Exercise requirements
The line with "ATOM 88 C C" marks the first line to copy, and the line with "ATOM 150 O O" marks the last. Transcribe that stretch of the data below exactly, without pictures.

Material for this exercise Block Start

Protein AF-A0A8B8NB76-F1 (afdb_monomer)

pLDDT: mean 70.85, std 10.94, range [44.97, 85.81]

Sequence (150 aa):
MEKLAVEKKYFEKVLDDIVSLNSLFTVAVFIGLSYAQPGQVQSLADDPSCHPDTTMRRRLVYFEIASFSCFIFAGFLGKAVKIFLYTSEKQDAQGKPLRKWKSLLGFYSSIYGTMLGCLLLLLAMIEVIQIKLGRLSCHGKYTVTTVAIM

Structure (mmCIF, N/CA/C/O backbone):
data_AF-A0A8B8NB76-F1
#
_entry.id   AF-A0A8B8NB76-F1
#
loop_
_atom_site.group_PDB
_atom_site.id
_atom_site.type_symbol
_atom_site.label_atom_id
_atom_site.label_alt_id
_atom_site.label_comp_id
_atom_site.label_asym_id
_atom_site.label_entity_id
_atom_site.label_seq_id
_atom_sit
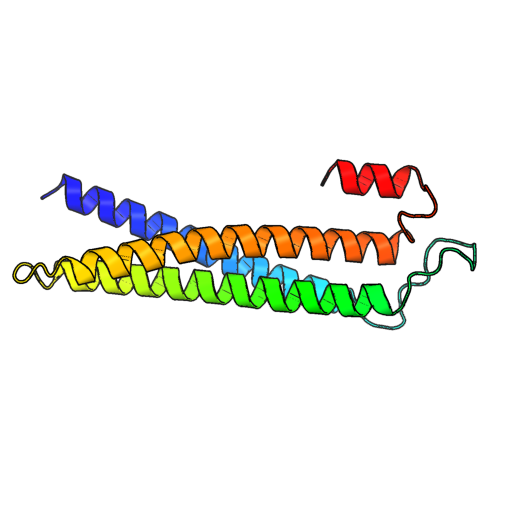e.pdbx_PDB_ins_code
_atom_site.Cartn_x
_atom_site.Cartn_y
_atom_site.Cartn_z
_atom_site.occupancy
_atom_site.B_iso_or_equiv
_atom_site.auth_seq_id
_atom_site.auth_comp_id
_atom_site.auth_asym_id
_atom_site.auth_atom_id
_atom_site.pdbx_PDB_model_num
ATOM 1 N N . MET A 1 1 ? -21.683 8.603 27.140 1.00 58.09 1 MET A N 1
ATOM 2 C CA . MET A 1 1 ? -21.629 7.348 26.355 1.00 58.09 1 MET A CA 1
ATOM 3 C C . MET A 1 1 ? -21.744 7.589 24.850 1.00 58.09 1 MET A C 1
ATOM 5 O O . MET A 1 1 ? -20.990 6.976 24.109 1.00 58.09 1 MET A O 1
ATOM 9 N N . GLU A 1 2 ? -22.573 8.534 24.390 1.00 70.88 2 GLU A N 1
ATOM 10 C CA . GLU A 1 2 ? -22.771 8.825 22.955 1.00 70.88 2 GLU A CA 1
ATOM 11 C C . GLU A 1 2 ? -21.490 9.216 22.186 1.00 70.88 2 GLU A C 1
ATOM 13 O O . GLU A 1 2 ? -21.215 8.649 21.132 1.00 70.88 2 GLU A O 1
ATOM 18 N N . LYS A 1 3 ? -20.629 10.083 22.748 1.00 71.62 3 LYS A N 1
ATOM 19 C CA . LYS A 1 3 ? -19.351 10.464 22.106 1.00 71.62 3 LYS A CA 1
ATOM 20 C C . LYS A 1 3 ? -18.411 9.279 21.836 1.00 71.62 3 LYS A C 1
ATOM 22 O O . LYS A 1 3 ? -17.780 9.232
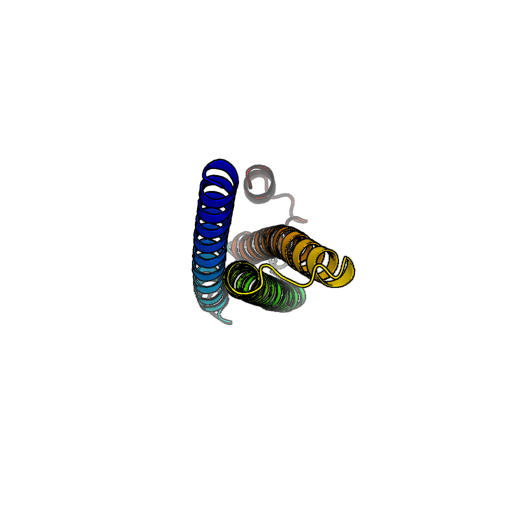 20.787 1.00 71.62 3 LYS A O 1
ATOM 27 N N . LEU A 1 4 ? -18.343 8.312 22.756 1.00 72.81 4 LEU A N 1
ATOM 28 C CA . LEU A 1 4 ? -17.474 7.137 22.622 1.00 72.81 4 LEU A CA 1
ATOM 29 C C . LEU A 1 4 ? -17.967 6.199 21.509 1.00 72.81 4 LEU A C 1
ATOM 31 O O . LEU A 1 4 ? -17.163 5.650 20.762 1.00 72.81 4 LEU A O 1
ATOM 35 N N . ALA A 1 5 ? -19.286 6.035 21.374 1.00 74.06 5 ALA A N 1
ATOM 36 C CA . ALA A 1 5 ? -19.880 5.210 20.324 1.00 74.06 5 ALA A CA 1
ATOM 37 C C . ALA A 1 5 ? -19.660 5.809 18.923 1.00 74.06 5 ALA A C 1
ATOM 39 O O . ALA A 1 5 ? -19.412 5.073 17.967 1.00 74.06 5 ALA A O 1
ATOM 40 N N . VAL A 1 6 ? -19.705 7.142 18.803 1.00 80.06 6 VAL A N 1
ATOM 41 C CA . VAL A 1 6 ? -19.410 7.851 17.547 1.00 80.06 6 VAL A CA 1
ATOM 42 C C . VAL A 1 6 ? -17.943 7.675 17.144 1.00 80.06 6 VAL A C 1
ATOM 44 O O . VAL A 1 6 ? -17.666 7.345 15.993 1.00 80.06 6 VAL A O 1
ATOM 47 N N . GLU A 1 7 ? -17.009 7.823 18.087 1.00 78.56 7 GLU A N 1
ATOM 48 C CA . GLU A 1 7 ? -15.574 7.663 17.820 1.00 78.56 7 GLU A CA 1
ATOM 49 C C . GLU A 1 7 ? -15.232 6.233 17.371 1.00 78.56 7 GLU A C 1
ATOM 51 O O . GLU A 1 7 ? -14.541 6.042 16.370 1.00 78.56 7 GLU A O 1
ATOM 56 N N . LYS A 1 8 ? -15.785 5.211 18.038 1.00 74.06 8 LYS A N 1
ATOM 57 C CA . LYS A 1 8 ? -15.591 3.809 17.635 1.00 74.06 8 LYS A CA 1
ATOM 58 C C . LYS A 1 8 ? -16.101 3.529 16.224 1.00 74.06 8 LYS A C 1
ATOM 60 O O . LYS A 1 8 ? -15.374 2.933 15.436 1.00 74.06 8 LYS A O 1
ATOM 65 N N . LYS A 1 9 ? -17.311 3.994 15.888 1.00 80.19 9 LYS A N 1
ATOM 66 C CA . LYS A 1 9 ? -17.870 3.846 14.533 1.00 80.19 9 LYS A CA 1
ATOM 67 C C . LYS A 1 9 ? -16.988 4.507 13.476 1.00 80.19 9 LYS A C 1
ATOM 69 O O . LYS A 1 9 ? -16.846 3.973 12.378 1.00 80.19 9 LYS A O 1
ATOM 74 N N . TYR A 1 10 ? -16.383 5.648 13.803 1.00 81.00 10 TYR A N 1
ATOM 75 C CA . TYR A 1 10 ? -15.425 6.303 12.918 1.00 81.00 10 TYR A CA 1
ATOM 76 C C . TYR A 1 10 ? -14.170 5.442 12.705 1.00 81.00 10 TYR A C 1
ATOM 78 O O . TYR A 1 10 ? -13.798 5.189 11.561 1.00 81.00 10 TYR A O 1
ATOM 86 N N . PHE A 1 11 ? -13.569 4.915 13.778 1.00 75.69 11 PHE A N 1
ATOM 87 C CA . PHE A 1 11 ? -12.418 4.008 13.680 1.00 75.69 11 PHE A CA 1
ATOM 88 C C . PHE A 1 11 ? -12.725 2.738 12.883 1.00 75.69 11 PHE A C 1
ATOM 90 O O . PHE A 1 11 ? -11.914 2.332 12.054 1.00 75.69 11 PHE A O 1
ATOM 97 N N . GLU A 1 12 ? -13.890 2.124 13.097 1.00 78.44 12 GLU A N 1
ATOM 98 C CA . GLU A 1 12 ? -14.319 0.949 12.332 1.00 78.44 12 GLU A CA 1
ATOM 99 C C . GLU A 1 12 ? -14.425 1.244 10.837 1.00 78.44 12 GLU A C 1
ATOM 101 O O . GLU A 1 12 ? -13.975 0.433 10.027 1.00 78.44 12 GLU A O 1
ATOM 106 N N . LYS A 1 13 ? -14.973 2.410 10.476 1.00 84.19 13 LYS A N 1
ATOM 107 C CA . LYS A 1 13 ? -15.102 2.834 9.081 1.00 84.19 13 LYS A CA 1
ATOM 108 C C . LYS A 1 13 ? -13.738 3.058 8.426 1.00 84.19 13 LYS A C 1
ATOM 110 O O . LYS A 1 13 ? -13.527 2.603 7.309 1.00 84.19 13 LYS A O 1
ATOM 115 N N . VAL A 1 14 ? -12.813 3.715 9.128 1.00 82.12 14 VAL A N 1
ATOM 116 C CA . VAL A 1 14 ? -11.438 3.929 8.642 1.00 82.12 14 VAL A CA 1
ATOM 117 C C . VAL A 1 14 ? -10.709 2.595 8.456 1.00 82.12 14 VAL A C 1
ATOM 119 O O . VAL A 1 14 ? -10.015 2.404 7.463 1.00 82.12 14 VAL A O 1
ATOM 122 N N . LEU A 1 15 ? -10.890 1.646 9.376 1.00 77.44 15 LEU A N 1
ATO
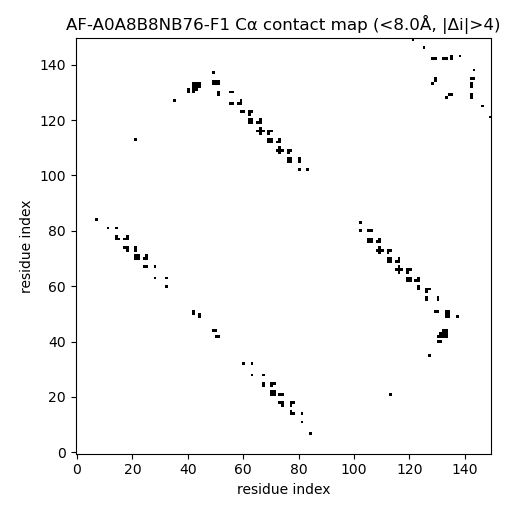M 123 C CA . LEU A 1 15 ? -10.309 0.309 9.258 1.00 77.44 15 LEU A CA 1
ATOM 124 C C . LEU A 1 15 ? -10.846 -0.466 8.052 1.00 77.44 15 LEU A C 1
ATOM 126 O O . LEU A 1 15 ? -10.060 -1.104 7.355 1.00 77.44 15 LEU A O 1
ATOM 130 N N . ASP A 1 16 ? -12.160 -0.431 7.816 1.00 82.38 16 ASP A N 1
ATOM 131 C CA . ASP A 1 16 ? -12.762 -1.106 6.660 1.00 82.38 16 ASP A CA 1
ATOM 132 C C . ASP A 1 16 ? -12.253 -0.519 5.341 1.00 82.38 16 ASP A C 1
ATOM 134 O O . ASP A 1 16 ? -11.942 -1.273 4.418 1.00 82.38 16 ASP A O 1
ATOM 138 N N . ASP A 1 17 ? -12.102 0.806 5.278 1.00 83.94 17 ASP A N 1
ATOM 139 C CA . ASP A 1 17 ? -11.550 1.497 4.114 1.00 83.94 17 ASP A CA 1
ATOM 140 C C . ASP A 1 17 ? -10.090 1.083 3.852 1.00 83.94 17 ASP A C 1
ATOM 142 O O . ASP A 1 17 ? -9.760 0.623 2.758 1.00 83.94 17 ASP A O 1
ATOM 146 N N . ILE A 1 18 ? -9.234 1.096 4.885 1.00 80.12 18 ILE A N 1
ATOM 147 C CA . ILE A 1 18 ? -7.828 0.653 4.784 1.00 80.12 18 ILE A CA 1
ATOM 148 C C . ILE A 1 18 ? -7.731 -0.814 4.339 1.00 80.12 18 ILE A C 1
ATOM 150 O O . ILE A 1 18 ? -6.912 -1.157 3.485 1.00 80.12 18 ILE A O 1
ATOM 154 N N . VAL A 1 19 ? -8.556 -1.701 4.900 1.00 79.12 19 VAL A N 1
ATOM 155 C CA . VAL A 1 19 ? -8.578 -3.126 4.530 1.00 79.12 19 VAL A CA 1
ATOM 156 C C . VAL A 1 19 ? -8.995 -3.308 3.069 1.00 79.12 19 VAL A C 1
ATOM 158 O O . VAL A 1 19 ? -8.404 -4.133 2.368 1.00 79.12 19 VAL A O 1
ATOM 161 N N . SER A 1 20 ? -9.991 -2.546 2.612 1.00 85.81 20 SER A N 1
ATOM 162 C CA . SER A 1 20 ? -10.450 -2.558 1.221 1.00 85.81 20 SER A CA 1
ATOM 163 C C . SER A 1 20 ? -9.333 -2.122 0.265 1.00 85.81 20 SER A C 1
ATOM 165 O O . SER A 1 20 ? -9.038 -2.822 -0.707 1.00 85.81 20 SER A O 1
ATOM 167 N N . LEU A 1 21 ? -8.627 -1.034 0.595 1.00 82.56 21 LEU A N 1
ATOM 168 C CA . LEU A 1 21 ? -7.477 -0.553 -0.174 1.00 82.56 21 LEU A CA 1
ATOM 169 C C . LEU A 1 21 ? -6.344 -1.584 -0.224 1.00 82.56 21 LEU A C 1
ATOM 171 O O . LEU A 1 21 ? -5.839 -1.884 -1.304 1.00 82.56 21 LEU A O 1
ATOM 175 N N . ASN A 1 22 ? -5.989 -2.203 0.906 1.00 81.56 22 ASN A N 1
ATOM 176 C CA . ASN A 1 22 ? -4.960 -3.250 0.952 1.00 81.56 22 ASN A CA 1
ATOM 177 C C . ASN A 1 22 ? -5.317 -4.453 0.054 1.00 81.56 22 ASN A C 1
ATOM 179 O O . ASN A 1 22 ? -4.433 -5.057 -0.563 1.00 81.56 22 ASN A O 1
ATOM 183 N N . SER A 1 23 ? -6.608 -4.788 -0.059 1.00 83.19 23 SER A N 1
ATOM 184 C CA . SER A 1 23 ? -7.092 -5.829 -0.972 1.00 83.19 23 SER A CA 1
ATOM 185 C C . SER A 1 23 ? -6.993 -5.405 -2.440 1.00 83.19 23 SER A C 1
ATOM 187 O O . SER A 1 23 ? -6.589 -6.212 -3.275 1.00 83.19 23 SER A O 1
ATOM 189 N N . LEU A 1 24 ? -7.329 -4.155 -2.771 1.00 85.62 24 LEU A N 1
ATOM 190 C CA . LEU A 1 24 ? -7.174 -3.612 -4.127 1.00 85.62 24 LEU A CA 1
ATOM 191 C C . LEU A 1 24 ? -5.704 -3.590 -4.560 1.00 85.62 24 LEU A C 1
ATOM 193 O O . LEU A 1 24 ? -5.383 -4.052 -5.654 1.00 85.62 24 LEU A O 1
ATOM 197 N N . PHE A 1 25 ? -4.805 -3.130 -3.688 1.00 81.25 25 PHE A N 1
ATOM 198 C CA . PHE A 1 25 ? -3.365 -3.126 -3.953 1.00 81.25 25 PHE A CA 1
ATOM 199 C C . PHE A 1 25 ? -2.806 -4.533 -4.141 1.00 81.25 25 PHE A C 1
ATOM 201 O O . PHE A 1 25 ? -2.019 -4.770 -5.050 1.00 81.25 25 PHE A O 1
ATOM 208 N N . THR A 1 26 ? -3.272 -5.486 -3.336 1.00 81.06 26 THR A N 1
ATOM 209 C CA . THR A 1 26 ? -2.947 -6.904 -3.507 1.00 81.06 26 THR A CA 1
ATOM 210 C C . THR A 1 26 ? -3.331 -7.417 -4.900 1.00 81.06 26 THR A C 1
ATOM 212 O O . THR A 1 26 ? -2.542 -8.102 -5.546 1.00 81.06 26 THR A O 1
ATOM 215 N N . VAL A 1 27 ? -4.526 -7.080 -5.393 1.00 84.81 27 VAL A N 1
ATOM 216 C CA . VAL A 1 27 ? -4.958 -7.470 -6.746 1.00 84.81 27 VAL A CA 1
ATOM 217 C C . VAL A 1 27 ? -4.099 -6.785 -7.811 1.00 84.81 27 VAL A C 1
ATOM 219 O O . VAL A 1 27 ? -3.660 -7.447 -8.751 1.00 84.81 27 VAL A O 1
ATOM 222 N N . ALA A 1 28 ? -3.812 -5.491 -7.647 1.00 82.62 28 ALA A N 1
ATOM 223 C CA . ALA A 1 28 ? -2.943 -4.743 -8.553 1.00 82.62 28 ALA A CA 1
ATOM 224 C C . ALA A 1 28 ? -1.540 -5.366 -8.654 1.00 82.62 28 ALA A C 1
ATOM 226 O O . ALA A 1 28 ? -1.001 -5.450 -9.753 1.00 82.62 28 ALA A O 1
ATOM 227 N N . VAL A 1 29 ? -1.005 -5.881 -7.543 1.00 78.81 29 VAL A N 1
ATOM 228 C CA . VAL A 1 29 ? 0.255 -6.637 -7.498 1.00 78.81 29 VAL A CA 1
ATOM 229 C C . VAL A 1 29 ? 0.193 -7.910 -8.344 1.00 78.81 29 VAL A C 1
ATOM 231 O O . VAL A 1 29 ? 1.038 -8.156 -9.200 1.00 78.81 29 VAL A O 1
ATOM 234 N N . PHE A 1 30 ? -0.836 -8.741 -8.172 1.00 81.75 30 PHE A N 1
ATOM 235 C CA . PHE A 1 30 ? -0.955 -9.954 -8.991 1.00 81.75 30 PHE A CA 1
ATOM 236 C C . PHE A 1 30 ? -1.068 -9.637 -10.486 1.00 81.75 30 PHE A C 1
ATOM 238 O O . PHE A 1 30 ? -0.503 -10.350 -11.322 1.00 81.75 30 PHE A O 1
ATOM 245 N N . ILE A 1 31 ? -1.761 -8.548 -10.824 1.00 83.44 31 ILE A N 1
ATOM 246 C CA . ILE A 1 31 ? -1.841 -8.043 -12.195 1.00 83.44 31 ILE A CA 1
ATOM 247 C C . ILE A 1 31 ? -0.453 -7.576 -12.673 1.00 83.44 31 ILE A C 1
ATOM 249 O O . ILE A 1 31 ? -0.037 -7.966 -13.763 1.00 83.44 31 ILE A O 1
ATOM 253 N N . GLY A 1 32 ? 0.290 -6.819 -11.859 1.00 76.19 32 GLY A N 1
ATOM 254 C CA . GLY A 1 32 ? 1.654 -6.353 -12.144 1.00 76.19 32 GLY A CA 1
ATOM 255 C C . GLY A 1 32 ? 2.627 -7.496 -12.440 1.00 76.19 32 GLY A C 1
ATOM 256 O O . GLY A 1 32 ? 3.246 -7.524 -13.507 1.00 76.19 32 GLY A O 1
ATOM 257 N N . LEU A 1 33 ? 2.668 -8.506 -11.566 1.00 76.31 33 LEU A N 1
ATOM 258 C CA . LEU A 1 33 ? 3.462 -9.725 -11.764 1.00 76.31 33 LEU A CA 1
ATOM 259 C C . LEU A 1 33 ? 3.072 -10.494 -13.032 1.00 76.31 33 LEU A C 1
ATOM 261 O O . LEU A 1 33 ? 3.945 -11.024 -13.722 1.00 76.31 33 LEU A O 1
ATOM 265 N N . SER A 1 34 ? 1.780 -10.539 -13.369 1.00 78.25 34 SER A N 1
ATOM 266 C CA . SER A 1 34 ? 1.299 -11.209 -14.586 1.00 78.25 34 SER A CA 1
ATOM 267 C C . SER A 1 34 ? 1.797 -10.516 -15.859 1.00 78.25 34 SER A C 1
ATOM 269 O O . SER A 1 34 ? 2.054 -11.181 -16.861 1.00 78.25 34 SER A O 1
ATOM 271 N N . TYR A 1 35 ? 2.007 -9.198 -15.819 1.00 69.44 35 TYR A N 1
ATOM 272 C CA . TYR A 1 35 ? 2.624 -8.449 -16.917 1.00 69.44 35 TYR A CA 1
ATOM 273 C C . TYR A 1 35 ? 4.157 -8.550 -16.951 1.00 69.44 35 TYR A C 1
ATOM 275 O O . TYR A 1 35 ? 4.759 -8.248 -17.983 1.00 69.44 35 TYR A O 1
ATOM 283 N N . ALA A 1 36 ? 4.799 -9.003 -15.871 1.00 65.06 36 ALA A N 1
ATOM 284 C CA . ALA A 1 36 ? 6.250 -9.179 -15.777 1.00 65.06 36 ALA A CA 1
ATOM 285 C C . ALA A 1 36 ? 6.755 -10.524 -16.357 1.00 65.06 36 ALA A C 1
ATOM 287 O O . ALA A 1 36 ? 7.878 -10.946 -16.059 1.00 65.06 36 ALA A O 1
ATOM 288 N N . GLN A 1 37 ? 5.949 -11.214 -17.178 1.00 57.31 37 GLN A N 1
ATOM 289 C CA . GLN A 1 37 ? 6.277 -12.537 -17.714 1.00 57.31 37 GLN A CA 1
ATOM 290 C C . GLN A 1 37 ? 7.567 -12.557 -18.567 1.00 57.31 37 GLN A C 1
ATOM 292 O O . GLN A 1 37 ? 7.797 -11.679 -19.407 1.00 57.31 37 GLN A O 1
ATOM 297 N N . PRO A 1 38 ? 8.428 -13.577 -18.377 1.00 48.22 38 PRO A N 1
ATOM 298 C CA . PRO A 1 38 ? 9.696 -13.700 -19.084 1.00 48.22 38 PRO A CA 1
ATOM 299 C C . PRO A 1 38 ? 9.468 -14.102 -20.548 1.00 48.22 38 PRO A C 1
ATOM 301 O O . PRO A 1 38 ? 8.992 -15.197 -20.818 1.00 48.22 38 PRO A O 1
ATOM 304 N N . GLY A 1 39 ? 9.856 -13.233 -21.489 1.00 51.78 39 GLY A N 1
ATOM 305 C CA . GLY A 1 39 ? 9.939 -13.569 -22.920 1.00 51.78 39 GLY A CA 1
ATOM 306 C C . GLY A 1 39 ? 9.225 -12.619 -23.887 1.00 51.78 39 GLY A C 1
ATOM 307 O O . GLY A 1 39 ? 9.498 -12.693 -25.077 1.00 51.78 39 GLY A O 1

Material for this exercise Block End

Output of the exercise
ATOM 88 C C . PHE A 1 11 ? -12.725 2.738 12.883 1.00 75.69 11 PHE A C 1
ATOM 90 O O . PHE A 1 11 ? -11.914 2.332 12.054 1.00 75.69 11 PHE A O 1
ATOM 97 N N . GLU A 1 12 ? -13.890 2.124 13.097 1.00 78.44 12 GLU A N 1
ATOM 98 C CA . GLU A 1 12 ? -14.319 0.949 12.332 1.00 78.44 12 GLU A CA 1
ATOM 99 C C . GLU A 1 12 ? -14.425 1.244 10.837 1.00 78.44 12 GLU A C 1
ATOM 101 O O . GLU A 1 12 ? -13.975 0.433 10.027 1.00 78.44 12 GLU A O 1
ATOM 106 N N . LYS A 1 13 ? -14.973 2.410 10.476 1.00 84.19 13 LYS A N 1
ATOM 107 C CA . LYS A 1 13 ? -15.102 2.834 9.081 1.00 84.19 13 LYS A CA 1
ATOM 108 C C . LYS A 1 13 ? -13.738 3.058 8.426 1.00 84.19 13 LYS A C 1
ATOM 110 O O . LYS A 1 13 ? -13.527 2.603 7.309 1.00 84.19 13 LYS A O 1
ATOM 115 N N . VAL A 1 14 ? -12.813 3.715 9.128 1.00 82.12 14 VAL A N 1
ATOM 116 C CA . VAL A 1 14 ? -11.438 3.929 8.642 1.00 82.12 14 VAL A CA 1
ATOM 117 C C . VAL A 1 14 ? -10.709 2.595 8.456 1.00 82.12 14 VAL A C 1
ATOM 119 O O . VAL A 1 14 ? -10.015 2.404 7.463 1.00 82.12 14 VAL A O 1
ATOM 122 N N . LEU A 1 15 ? -10.890 1.646 9.376 1.00 77.44 15 LEU A N 1
ATO
M 123 C CA . LEU A 1 15 ? -10.309 0.309 9.258 1.00 77.44 15 LEU A CA 1
ATOM 124 C C . LEU A 1 15 ? -10.846 -0.466 8.052 1.00 77.44 15 LEU A C 1
ATOM 126 O O . LEU A 1 15 ? -10.060 -1.104 7.355 1.00 77.44 15 LEU A O 1
ATOM 130 N N . ASP A 1 16 ? -12.160 -0.431 7.816 1.00 82.38 16 ASP A N 1
ATOM 131 C CA . ASP A 1 16 ? -12.762 -1.106 6.660 1.00 82.38 16 ASP A CA 1
ATOM 132 C C . ASP A 1 16 ? -12.253 -0.519 5.341 1.00 82.38 16 ASP A C 1
ATOM 134 O O . ASP A 1 16 ? -11.942 -1.273 4.418 1.00 82.38 16 ASP A O 1
ATOM 138 N N . ASP A 1 17 ? -12.102 0.806 5.278 1.00 83.94 17 ASP A N 1
ATOM 139 C CA . ASP A 1 17 ? -11.550 1.497 4.114 1.00 83.94 17 ASP A CA 1
ATOM 140 C C . ASP A 1 17 ? -10.090 1.083 3.852 1.00 83.94 17 ASP A C 1
ATOM 142 O O . ASP A 1 17 ? -9.760 0.623 2.758 1.00 83.94 17 ASP A O 1
ATOM 146 N N . ILE A 1 18 ? -9.234 1.096 4.885 1.00 80.12 18 ILE A N 1
ATOM 147 C CA . ILE A 1 18 ? -7.828 0.653 4.784 1.00 80.12 18 ILE A CA 1
ATOM 148 C C . ILE A 1 18 ? -7.731 -0.814 4.339 1.00 80.12 18 ILE A C 1
ATOM 150 O O . ILE A 1 18 ? -6.912 -1.157 3.485 1.00 80.12 18 ILE A O 1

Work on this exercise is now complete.